Desa Jeruk Manis yang berada di bagian selatan kawasan Rinjani memiliki posisi penting dalam menjaga kelestarian hutan dan lingkungan. Menurutnya, manfaat dari upaya menjaga alam tersebut tidak hanya dirasakan masyarakat setempat, tetapi juga masyarakat Lombok Timur secara lebih luas.
Dalam kesempatan itu, Juaini juga menyampaikan rencana Pemerintah Kabupaten Lombok Timur untuk memasang lampu penerangan jalan di sekitar 8.000 titik.

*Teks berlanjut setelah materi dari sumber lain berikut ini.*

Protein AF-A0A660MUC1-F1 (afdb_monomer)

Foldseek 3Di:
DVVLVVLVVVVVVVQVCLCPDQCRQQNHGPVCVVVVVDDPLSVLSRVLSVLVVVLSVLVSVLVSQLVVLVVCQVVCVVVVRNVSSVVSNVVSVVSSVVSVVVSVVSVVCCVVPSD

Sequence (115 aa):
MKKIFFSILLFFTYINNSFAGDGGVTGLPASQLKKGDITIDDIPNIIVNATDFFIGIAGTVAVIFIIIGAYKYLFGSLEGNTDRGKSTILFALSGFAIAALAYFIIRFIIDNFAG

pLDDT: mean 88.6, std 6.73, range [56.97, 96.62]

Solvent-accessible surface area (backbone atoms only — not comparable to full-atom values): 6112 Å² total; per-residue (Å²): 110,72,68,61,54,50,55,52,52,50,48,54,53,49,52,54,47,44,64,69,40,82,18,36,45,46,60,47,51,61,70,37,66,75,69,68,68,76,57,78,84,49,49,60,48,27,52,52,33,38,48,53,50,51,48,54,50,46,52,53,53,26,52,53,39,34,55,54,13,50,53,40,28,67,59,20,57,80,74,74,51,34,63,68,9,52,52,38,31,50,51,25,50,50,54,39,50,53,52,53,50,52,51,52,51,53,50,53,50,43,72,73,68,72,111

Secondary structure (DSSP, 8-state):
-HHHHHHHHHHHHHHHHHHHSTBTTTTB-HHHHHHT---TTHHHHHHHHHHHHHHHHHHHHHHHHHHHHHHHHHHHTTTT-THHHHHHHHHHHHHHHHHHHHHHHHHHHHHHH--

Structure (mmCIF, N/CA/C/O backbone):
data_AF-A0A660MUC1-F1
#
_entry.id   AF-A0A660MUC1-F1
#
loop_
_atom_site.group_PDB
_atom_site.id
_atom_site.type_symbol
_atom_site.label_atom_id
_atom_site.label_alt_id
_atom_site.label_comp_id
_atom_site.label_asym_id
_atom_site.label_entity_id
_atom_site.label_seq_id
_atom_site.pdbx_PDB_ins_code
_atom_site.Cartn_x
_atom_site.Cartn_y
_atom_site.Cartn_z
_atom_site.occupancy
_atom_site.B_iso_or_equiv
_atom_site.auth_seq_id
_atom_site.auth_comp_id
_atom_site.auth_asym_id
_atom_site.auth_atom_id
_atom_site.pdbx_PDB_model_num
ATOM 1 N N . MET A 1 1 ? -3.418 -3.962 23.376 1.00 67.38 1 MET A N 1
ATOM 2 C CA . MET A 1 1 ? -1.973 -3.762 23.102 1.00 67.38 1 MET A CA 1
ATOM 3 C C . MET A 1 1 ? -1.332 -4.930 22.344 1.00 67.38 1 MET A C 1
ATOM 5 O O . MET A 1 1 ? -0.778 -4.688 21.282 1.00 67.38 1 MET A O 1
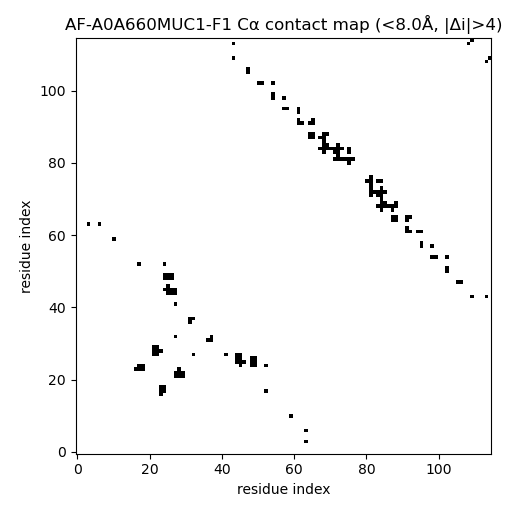ATOM 9 N N . LYS A 1 2 ? -1.474 -6.192 22.786 1.00 80.62 2 LYS A N 1
ATOM 10 C CA . LYS A 1 2 ? -0.836 -7.364 22.135 1.00 80.62 2 LYS A CA 1
ATOM 11 C C . LYS A 1 2 ? -1.161 -7.550 20.634 1.00 80.62 2 LYS A C 1
ATOM 13 O O . LYS A 1 2 ? -0.286 -7.938 19.874 1.00 80.62 2 LYS A O 1
ATOM 18 N N . LYS A 1 3 ? -2.385 -7.221 20.189 1.00 79.25 3 LYS A N 1
ATOM 19 C CA . LYS A 1 3 ? -2.799 -7.328 18.770 1.00 79.25 3 LYS A CA 1
ATOM 20 C C . LYS A 1 3 ? -2.127 -6.298 17.849 1.00 79.25 3 LYS A C 1
ATOM 22 O O . LYS A 1 3 ? -1.728 -6.638 16.745 1.00 79.25 3 LYS A O 1
ATOM 27 N N . ILE A 1 4 ? -1.965 -5.063 18.326 1.00 80.06 4 ILE A N 1
ATOM 28 C CA . ILE A 1 4 ? -1.286 -3.985 17.585 1.00 80.06 4 ILE A CA 1
ATOM 29 C C . ILE A 1 4 ? 0.201 -4.312 17.440 1.00 80.06 4 ILE A C 1
ATOM 31 O O . ILE A 1 4 ? 0.744 -4.223 16.346 1.00 80.06 4 ILE A O 1
ATOM 35 N N . PHE A 1 5 ? 0.827 -4.789 18.519 1.00 84.75 5 PHE A N 1
ATOM 36 C CA . PHE A 1 5 ? 2.211 -5.260 18.491 1.00 84.75 5 PHE A CA 1
ATOM 37 C C . PHE A 1 5 ? 2.420 -6.397 17.478 1.00 84.75 5 PHE A C 1
ATOM 39 O O . PHE A 1 5 ? 3.365 -6.361 16.700 1.00 84.75 5 PHE A O 1
ATOM 46 N N . PHE A 1 6 ? 1.507 -7.371 17.434 1.00 86.88 6 PHE A N 1
ATOM 47 C CA . PHE A 1 6 ? 1.579 -8.469 16.469 1.00 86.88 6 PHE A CA 1
ATOM 48 C C . PHE A 1 6 ? 1.437 -7.992 15.015 1.00 86.88 6 PHE A C 1
ATOM 50 O O . PHE A 1 6 ? 2.187 -8.438 14.155 1.00 86.88 6 PHE A O 1
ATOM 57 N N . SER A 1 7 ? 0.537 -7.040 14.743 1.00 83.50 7 SER A N 1
ATOM 58 C CA . SER A 1 7 ? 0.386 -6.459 13.401 1.00 83.50 7 SER A CA 1
ATOM 59 C C . SER A 1 7 ? 1.638 -5.700 12.949 1.00 83.50 7 SER A C 1
ATOM 61 O O . SER A 1 7 ? 2.023 -5.796 11.789 1.00 83.50 7 SER A O 1
ATOM 63 N N . ILE A 1 8 ? 2.294 -4.977 13.864 1.00 85.75 8 ILE A N 1
ATOM 64 C CA . ILE A 1 8 ? 3.564 -4.288 13.591 1.00 85.75 8 ILE A CA 1
ATOM 65 C C . ILE A 1 8 ? 4.678 -5.305 13.327 1.00 85.75 8 ILE A C 1
ATOM 67 O O . ILE A 1 8 ? 5.451 -5.140 12.389 1.00 85.75 8 ILE A O 1
ATOM 71 N N . LEU A 1 9 ? 4.747 -6.379 14.115 1.00 88.31 9 LEU A N 1
ATOM 72 C CA . LEU A 1 9 ? 5.746 -7.427 13.926 1.00 88.31 9 LEU A CA 1
ATOM 73 C C . LEU A 1 9 ? 5.596 -8.112 12.558 1.00 88.31 9 LEU A C 1
ATOM 75 O O . LEU A 1 9 ? 6.582 -8.253 11.840 1.00 88.31 9 LEU A O 1
ATOM 79 N N . LEU A 1 10 ? 4.365 -8.463 12.169 1.00 86.88 10 LEU A N 1
ATOM 80 C CA . LEU A 1 10 ? 4.080 -9.020 10.843 1.00 86.88 10 LEU A CA 1
ATOM 81 C C . LEU A 1 10 ? 4.465 -8.059 9.717 1.00 86.88 10 LEU A C 1
ATOM 83 O O . LEU A 1 10 ? 5.009 -8.496 8.708 1.00 86.88 10 LEU A O 1
ATOM 87 N N . PHE A 1 11 ? 4.231 -6.760 9.900 1.00 85.44 11 PHE A N 1
ATOM 88 C CA . PHE A 1 11 ? 4.626 -5.744 8.930 1.00 85.44 11 PHE A CA 1
ATOM 89 C C . PHE A 1 11 ? 6.146 -5.676 8.742 1.00 85.44 11 PHE A C 1
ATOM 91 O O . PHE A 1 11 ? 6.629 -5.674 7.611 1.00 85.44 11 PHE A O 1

Desa-desa wisata menjadi salah satu prioritas dalam program tersebut.
Ia berharap rencana pemasangan lampu jalan itu dapat direalisasikan mulai 2027 sehingga dapat mendukung pengembangan sektor pariwisata sekaligus meningkatkan keamanan dan kenyamanan masyarakat.
“Harapannya, program ini bisa terwujud pada 2027 sehingga selain mendukung pariwisata, juga meningkatkan keamanan, kenyamanan, dan kesejahteraan masyarakat,” ujarnya.
Sementara itu, Kepala Desa Jeruk Manis Nasipudin menyampaikan terima kasih kepada seluruh pihak yang telah berpartisipasi dalam menyukseskan Jeruk Manis Festival IV.
Ia mengatakan festival yang digelar setiap Agustus tersebut tidak hanya menjadi ruang hiburan dan kebersamaan masyarakat, tetapi juga menjadi sarana untuk menjaga dan memperkenalkan adat warisan leluhur kepada generasi muda.
Salah satunya adalah Adat Kayu Jejeneng yang secara tradisi dilaksanakan menjelang begawe.
“Festival ini menjadi bagian dari upaya kita melestarikan adat dan warisan leluhur, sekaligus mempererat kebersamaan masyarakat,” kata Nasipudin.
Jeruk Manis Festival IV diisi dengan berbagai kegiatan, di antaranya pameran hasil alam dan produk Usaha Mikro, Kecil, dan Menengah (UMKM) masyarakat setempat serta berbagai perlombaan.
Melalui festival tersebut, masyarakat Jeruk Manis tidak hanya merayakan momentum kemerdekaan, tetapi juga memperkuat identitas budaya, mengembangkan potensi lokal, dan meneguhkan semangat kemandirian desa.